Don't they have a daugher?

*EDIT-* And I don't mean Earth-2.


----------



## Emperor Joker (Mar 29, 2012)

Huey Freeman said:


> I also read Dick is no longer the main batman with Damian as robin?
> 
> Man need to retire bruce and see how he struggles with a normal life.



Dick is back to being Nightwing...which was inevitable anyways even if they hadn't rebooted. 

The thing is though if you read Batman and Robin Damien does say that he worked better with Dick when he's talking with Bruce...meaning that some part of Final Crisis is still canon in the reboot...which would make Dick be be Batman for a short while


----------



## The Pink Ninja (Mar 29, 2012)

Dick as a lighthearted Batman and Damian as an angsty Robin was a great dynamic, flipped it about.

The reboot Batman and Robin series has been great though, one of DC's best books.



masamune1 said:


> Don't they have a daugher?
> 
> *EDIT-* And I don't mean Earth-2.



No. Selina had a daughter but it wasn't Bruce's kid.


----------



## masamune1 (Mar 29, 2012)

What? Who the hell was the dad?


----------



## Whip Whirlwind (Mar 29, 2012)

The Pink Ninja said:


> Sometimes it does, but there's more potential for stories with Damian than with Tim as Robin.



Tim (mainly when Dixon and Yost were writing him) is possibly my favorite DC character, and even I agree with this.

Tim had the competent solo robin niche for a while, which was great, but at this point he really shouldn't be robin anymore.

On the other hand, Tim shouldn't be doing the whole teen titans thing. Or at least, if he's doing that he should also have a solo doing the detective thing.

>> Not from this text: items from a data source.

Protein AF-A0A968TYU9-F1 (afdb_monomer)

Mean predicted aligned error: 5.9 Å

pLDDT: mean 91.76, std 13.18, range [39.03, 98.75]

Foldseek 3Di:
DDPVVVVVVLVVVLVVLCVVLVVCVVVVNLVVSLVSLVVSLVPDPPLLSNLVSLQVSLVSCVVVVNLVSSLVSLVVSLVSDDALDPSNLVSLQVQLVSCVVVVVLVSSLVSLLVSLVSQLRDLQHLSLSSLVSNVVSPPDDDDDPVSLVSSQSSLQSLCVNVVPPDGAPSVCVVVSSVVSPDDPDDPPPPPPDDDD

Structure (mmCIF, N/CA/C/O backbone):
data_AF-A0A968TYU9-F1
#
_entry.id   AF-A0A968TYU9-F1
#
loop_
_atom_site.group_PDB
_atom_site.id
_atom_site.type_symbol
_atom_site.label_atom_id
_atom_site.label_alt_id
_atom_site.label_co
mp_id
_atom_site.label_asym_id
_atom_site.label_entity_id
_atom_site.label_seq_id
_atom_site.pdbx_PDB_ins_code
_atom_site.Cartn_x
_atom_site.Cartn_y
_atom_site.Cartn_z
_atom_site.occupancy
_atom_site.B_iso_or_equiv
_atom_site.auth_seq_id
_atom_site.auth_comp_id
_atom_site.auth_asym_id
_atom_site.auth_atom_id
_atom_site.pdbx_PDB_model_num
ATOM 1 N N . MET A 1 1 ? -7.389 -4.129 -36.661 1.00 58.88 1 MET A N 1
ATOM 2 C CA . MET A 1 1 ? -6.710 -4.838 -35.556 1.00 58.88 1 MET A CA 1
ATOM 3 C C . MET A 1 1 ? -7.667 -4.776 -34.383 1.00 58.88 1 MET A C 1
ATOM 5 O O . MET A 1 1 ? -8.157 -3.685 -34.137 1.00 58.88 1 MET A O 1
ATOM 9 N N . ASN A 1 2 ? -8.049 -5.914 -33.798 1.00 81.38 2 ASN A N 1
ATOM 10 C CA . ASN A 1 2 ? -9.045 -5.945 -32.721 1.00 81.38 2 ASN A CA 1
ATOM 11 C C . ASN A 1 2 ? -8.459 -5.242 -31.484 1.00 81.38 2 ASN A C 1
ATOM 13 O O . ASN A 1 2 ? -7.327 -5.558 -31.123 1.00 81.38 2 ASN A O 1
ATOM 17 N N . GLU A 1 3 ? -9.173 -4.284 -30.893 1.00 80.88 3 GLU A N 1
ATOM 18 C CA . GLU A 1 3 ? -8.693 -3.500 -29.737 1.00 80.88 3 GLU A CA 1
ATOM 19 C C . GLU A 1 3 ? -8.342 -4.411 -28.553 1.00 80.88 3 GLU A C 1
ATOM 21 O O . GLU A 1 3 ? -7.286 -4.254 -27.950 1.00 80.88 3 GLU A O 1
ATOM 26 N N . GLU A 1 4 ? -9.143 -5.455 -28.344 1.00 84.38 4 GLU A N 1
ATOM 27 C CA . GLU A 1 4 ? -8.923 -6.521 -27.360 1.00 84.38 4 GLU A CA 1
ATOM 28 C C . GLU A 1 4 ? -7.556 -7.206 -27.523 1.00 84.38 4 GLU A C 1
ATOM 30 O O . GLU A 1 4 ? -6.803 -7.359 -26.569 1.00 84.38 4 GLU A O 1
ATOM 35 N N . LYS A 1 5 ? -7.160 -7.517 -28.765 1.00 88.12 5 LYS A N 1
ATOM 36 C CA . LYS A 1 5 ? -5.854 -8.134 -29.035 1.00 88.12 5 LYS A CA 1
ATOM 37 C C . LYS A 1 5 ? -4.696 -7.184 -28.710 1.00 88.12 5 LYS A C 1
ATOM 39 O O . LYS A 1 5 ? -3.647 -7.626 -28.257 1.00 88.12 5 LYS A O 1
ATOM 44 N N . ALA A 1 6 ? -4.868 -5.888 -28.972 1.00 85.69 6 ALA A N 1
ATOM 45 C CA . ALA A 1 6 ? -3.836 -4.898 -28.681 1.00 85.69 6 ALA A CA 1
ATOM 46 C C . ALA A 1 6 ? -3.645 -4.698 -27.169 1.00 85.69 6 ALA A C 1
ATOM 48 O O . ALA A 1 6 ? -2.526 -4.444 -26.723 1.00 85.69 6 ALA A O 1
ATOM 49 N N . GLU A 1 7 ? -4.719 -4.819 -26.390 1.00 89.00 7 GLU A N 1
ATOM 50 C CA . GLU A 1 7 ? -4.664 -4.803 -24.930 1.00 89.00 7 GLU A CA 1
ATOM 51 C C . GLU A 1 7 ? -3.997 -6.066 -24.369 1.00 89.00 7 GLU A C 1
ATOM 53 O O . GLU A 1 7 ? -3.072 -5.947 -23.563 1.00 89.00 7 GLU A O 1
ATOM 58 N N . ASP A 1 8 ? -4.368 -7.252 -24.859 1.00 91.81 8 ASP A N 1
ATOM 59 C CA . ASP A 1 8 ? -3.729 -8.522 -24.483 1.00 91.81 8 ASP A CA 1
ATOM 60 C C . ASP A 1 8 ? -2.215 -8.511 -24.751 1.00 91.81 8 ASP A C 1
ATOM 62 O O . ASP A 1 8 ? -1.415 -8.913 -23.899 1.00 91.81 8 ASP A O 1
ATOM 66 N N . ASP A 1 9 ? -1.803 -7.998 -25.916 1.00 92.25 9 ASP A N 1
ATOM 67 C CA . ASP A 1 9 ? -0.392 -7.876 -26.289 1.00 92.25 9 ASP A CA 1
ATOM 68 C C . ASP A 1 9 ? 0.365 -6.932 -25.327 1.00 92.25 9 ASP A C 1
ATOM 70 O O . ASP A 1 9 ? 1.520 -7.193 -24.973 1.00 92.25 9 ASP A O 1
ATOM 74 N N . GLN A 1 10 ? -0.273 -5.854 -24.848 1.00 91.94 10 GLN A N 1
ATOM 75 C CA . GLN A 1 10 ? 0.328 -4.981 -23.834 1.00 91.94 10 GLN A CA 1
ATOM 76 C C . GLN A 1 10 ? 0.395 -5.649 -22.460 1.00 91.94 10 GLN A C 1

But yeah, Damian's awesome, and the most recent issue of B & R shows you can still have him be a good person but still have massive conflicts with his upbringing that cause drama for him and bruce.


----------



## Emperor Joker (Mar 29, 2012)

Whip Whirlwind said:


> Tim (mainly when Dixon and Yost were writing him) is possibly my favorite DC character, and even I agree with this.
> 
> Tim had the competent solo robin niche for a while, which was great, but at this point he really shouldn't be robin anymore.
> 
> On the other hand, Tim shouldn't be doing the whole teen titans thing. Or at least, if he's doing that he should also have a solo doing the detective thing.



Honestly with Barabara no longer filling the role i'd rather Tim filling the role of mission control and taking up the reigns of Oracle...it's not like Teen Titans didn't outright give us enough reason in the first issue he shoudln't do this with his monitoring system


----------



## Huey Freeman (Mar 29, 2012)

The Pink Ninja said:


> Right? Like carrying the seed of THE BAT is some sort of reward?
> 
> No, Talia having the kid is way way better.
> 
> ...



Selena is Bruce one true love , completely ignoring that is like punch in the nuts. It could have been a batgirl/robin/batwoman really it didnt matter, but having Bruce and bat family always stay dark is getting redundant sometimes, it be nice to see a nice light hearted/ slightly dark bat family something akin to the Flash Family. I always wanted to see Bruce as a mentor/father figure who retired as the batman and passing it down to a robin or who ever with a slight dark twist.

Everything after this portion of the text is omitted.